╭──

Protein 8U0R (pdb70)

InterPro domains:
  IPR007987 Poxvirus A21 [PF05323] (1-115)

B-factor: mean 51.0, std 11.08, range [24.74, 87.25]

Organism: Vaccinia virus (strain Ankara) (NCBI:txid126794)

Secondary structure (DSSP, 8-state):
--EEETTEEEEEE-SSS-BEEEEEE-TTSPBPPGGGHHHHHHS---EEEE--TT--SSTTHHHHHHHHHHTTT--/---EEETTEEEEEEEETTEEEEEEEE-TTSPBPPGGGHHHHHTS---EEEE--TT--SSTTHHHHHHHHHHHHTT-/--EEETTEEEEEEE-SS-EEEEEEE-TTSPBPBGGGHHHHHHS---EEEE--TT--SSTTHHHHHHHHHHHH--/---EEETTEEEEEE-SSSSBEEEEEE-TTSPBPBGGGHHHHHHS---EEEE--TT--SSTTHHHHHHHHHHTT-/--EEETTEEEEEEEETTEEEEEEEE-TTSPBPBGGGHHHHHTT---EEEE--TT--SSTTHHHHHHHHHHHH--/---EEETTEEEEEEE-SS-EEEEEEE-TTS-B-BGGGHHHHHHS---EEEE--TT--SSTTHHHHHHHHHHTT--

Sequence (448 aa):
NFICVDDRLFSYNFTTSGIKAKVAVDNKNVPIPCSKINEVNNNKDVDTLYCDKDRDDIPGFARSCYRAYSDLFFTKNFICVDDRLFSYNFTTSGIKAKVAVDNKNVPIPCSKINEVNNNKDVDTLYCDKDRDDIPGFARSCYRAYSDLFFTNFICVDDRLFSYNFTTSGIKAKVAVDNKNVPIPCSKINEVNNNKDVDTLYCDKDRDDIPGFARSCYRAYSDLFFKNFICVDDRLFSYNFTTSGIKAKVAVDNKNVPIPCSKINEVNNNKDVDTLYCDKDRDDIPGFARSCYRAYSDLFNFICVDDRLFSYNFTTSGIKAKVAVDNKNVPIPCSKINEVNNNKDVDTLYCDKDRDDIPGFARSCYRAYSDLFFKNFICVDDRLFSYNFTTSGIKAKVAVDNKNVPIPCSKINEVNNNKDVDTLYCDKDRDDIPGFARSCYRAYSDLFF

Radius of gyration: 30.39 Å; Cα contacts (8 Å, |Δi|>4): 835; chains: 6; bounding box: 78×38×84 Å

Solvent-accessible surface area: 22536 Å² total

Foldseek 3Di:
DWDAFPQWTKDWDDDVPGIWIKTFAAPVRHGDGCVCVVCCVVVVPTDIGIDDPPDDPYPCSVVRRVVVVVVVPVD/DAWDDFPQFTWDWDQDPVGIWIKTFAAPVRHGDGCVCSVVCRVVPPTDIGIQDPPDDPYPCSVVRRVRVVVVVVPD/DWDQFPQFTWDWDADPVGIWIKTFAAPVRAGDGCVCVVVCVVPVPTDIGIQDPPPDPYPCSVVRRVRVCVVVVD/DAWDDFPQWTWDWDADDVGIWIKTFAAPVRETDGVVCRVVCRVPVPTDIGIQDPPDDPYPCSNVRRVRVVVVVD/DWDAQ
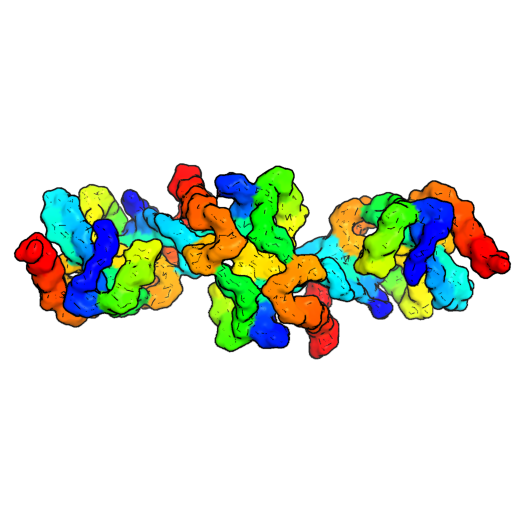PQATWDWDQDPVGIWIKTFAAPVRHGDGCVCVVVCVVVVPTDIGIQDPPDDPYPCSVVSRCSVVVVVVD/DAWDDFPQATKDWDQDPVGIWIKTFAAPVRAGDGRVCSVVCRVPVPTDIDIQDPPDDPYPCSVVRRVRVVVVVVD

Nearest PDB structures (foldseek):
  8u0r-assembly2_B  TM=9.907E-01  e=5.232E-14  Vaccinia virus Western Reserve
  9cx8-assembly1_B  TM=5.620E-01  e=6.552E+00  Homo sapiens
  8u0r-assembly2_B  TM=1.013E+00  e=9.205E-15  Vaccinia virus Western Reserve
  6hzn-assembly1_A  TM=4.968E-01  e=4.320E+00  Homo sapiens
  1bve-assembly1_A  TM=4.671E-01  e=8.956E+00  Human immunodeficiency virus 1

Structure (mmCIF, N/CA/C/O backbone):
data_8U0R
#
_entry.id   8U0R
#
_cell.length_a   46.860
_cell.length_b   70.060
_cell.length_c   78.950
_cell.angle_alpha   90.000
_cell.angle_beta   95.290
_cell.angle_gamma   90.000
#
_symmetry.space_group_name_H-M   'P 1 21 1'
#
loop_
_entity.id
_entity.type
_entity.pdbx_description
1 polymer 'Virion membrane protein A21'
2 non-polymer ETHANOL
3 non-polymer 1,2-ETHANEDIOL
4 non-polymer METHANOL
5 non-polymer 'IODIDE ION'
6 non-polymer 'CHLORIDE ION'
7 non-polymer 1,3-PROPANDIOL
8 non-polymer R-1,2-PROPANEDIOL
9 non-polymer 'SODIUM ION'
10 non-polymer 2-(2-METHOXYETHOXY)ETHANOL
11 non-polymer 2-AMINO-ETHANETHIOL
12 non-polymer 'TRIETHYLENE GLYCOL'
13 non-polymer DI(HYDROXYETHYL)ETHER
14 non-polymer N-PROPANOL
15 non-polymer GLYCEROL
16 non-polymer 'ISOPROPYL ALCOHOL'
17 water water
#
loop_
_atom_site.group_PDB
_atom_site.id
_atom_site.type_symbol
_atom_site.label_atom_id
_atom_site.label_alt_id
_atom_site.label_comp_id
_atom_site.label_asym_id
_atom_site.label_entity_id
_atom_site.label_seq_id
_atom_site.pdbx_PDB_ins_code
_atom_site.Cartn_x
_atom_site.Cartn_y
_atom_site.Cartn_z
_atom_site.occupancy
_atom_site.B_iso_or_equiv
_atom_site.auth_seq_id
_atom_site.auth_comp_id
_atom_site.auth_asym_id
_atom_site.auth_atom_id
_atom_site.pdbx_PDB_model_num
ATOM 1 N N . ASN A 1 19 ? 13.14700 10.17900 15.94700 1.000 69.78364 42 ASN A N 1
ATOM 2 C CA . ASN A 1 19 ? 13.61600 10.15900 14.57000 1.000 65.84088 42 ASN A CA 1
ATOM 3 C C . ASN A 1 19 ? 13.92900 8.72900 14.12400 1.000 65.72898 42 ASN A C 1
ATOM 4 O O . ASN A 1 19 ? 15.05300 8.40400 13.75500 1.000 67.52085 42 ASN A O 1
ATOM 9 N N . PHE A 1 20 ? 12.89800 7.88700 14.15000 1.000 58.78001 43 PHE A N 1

╰──

▶ _Directions for this task_:
Starting at the line with "immunodeficiency virus 1", copy each line through the end of the data, both ends included, and give nothing else.

▶ _Response to this exercise_:
  1bve-assembly1_A  TM=4.671E-01  e=8.956E+00  Human immunodeficiency virus 1

Structure (mmCIF, N/CA/C/O backbone):
data_8U0R
#
_entry.id   8U0R
#
_cell.length_a   46.860
_cell.length_b   70.060
_cell.length_c   78.950
_cell.angle_alpha   90.000
_cell.angle_beta   95.290
_cell.angle_gamma   90.000
#
_symmetry.space_group_name_H-M   'P 1 21 1'
#
loop_
_entity.id
_entity.type
_entity.pdbx_description
1 polymer 'Virion membrane protein A21'
2 non-polymer ETHANOL
3 non-polymer 1,2-ETHANEDIOL
4 non-polymer METHANOL
5 non-polymer 'IODIDE ION'
6 non-polymer 'CHLORIDE ION'
7 non-polymer 1,3-PROPANDIOL
8 non-polymer R-1,2-PROPANEDIOL
9 non-polymer 'SODIUM ION'
10 non-polymer 2-(2-METHOXYETHOXY)ETHANOL
11 non-polymer 2-AMINO-ETHANETHIOL
12 non-polymer 'TRIETHYLENE GLYCOL'
13 non-polymer DI(HYDROXYETHYL)ETHER
14 non-polymer N-PROPANOL
15 non-polymer GLYCEROL
16 non-polymer 'ISOPROPYL ALCOHOL'
17 water water
#
loop_
_atom_site.group_PDB
_atom_site.id
_atom_site.type_symbol
_atom_site.label_atom_id
_atom_site.label_alt_id
_atom_site.label_comp_id
_atom_site.label_asym_id
_atom_site.label_entity_id
_atom_site.label_seq_id
_atom_site.pdbx_PDB_ins_code
_atom_site.Cartn_x
_atom_site.Cartn_y
_atom_site.Cartn_z
_atom_site.occupancy
_atom_site.B_iso_or_equiv
_atom_site.auth_seq_id
_atom_site.auth_comp_id
_atom_site.auth_asym_id
_atom_site.auth_atom_id
_atom_site.pdbx_PDB_model_num
ATOM 1 N N . ASN A 1 19 ? 13.14700 10.17900 15.94700 1.000 69.78364 42 ASN A N 1
ATOM 2 C CA . ASN A 1 19 ? 13.61600 10.15900 14.57000 1.000 65.84088 42 ASN A CA 1
ATOM 3 C C . ASN A 1 19 ? 13.92900 8.72900 14.12400 1.000 65.72898 42 ASN A C 1
ATOM 4 O O . ASN A 1 19 ? 15.05300 8.40400 13.75500 1.000 67.52085 42 ASN A O 1
ATOM 9 N N . PHE A 1 20 ? 12.89800 7.88700 14.15000 1.000 58.78001 43 PHE A N 1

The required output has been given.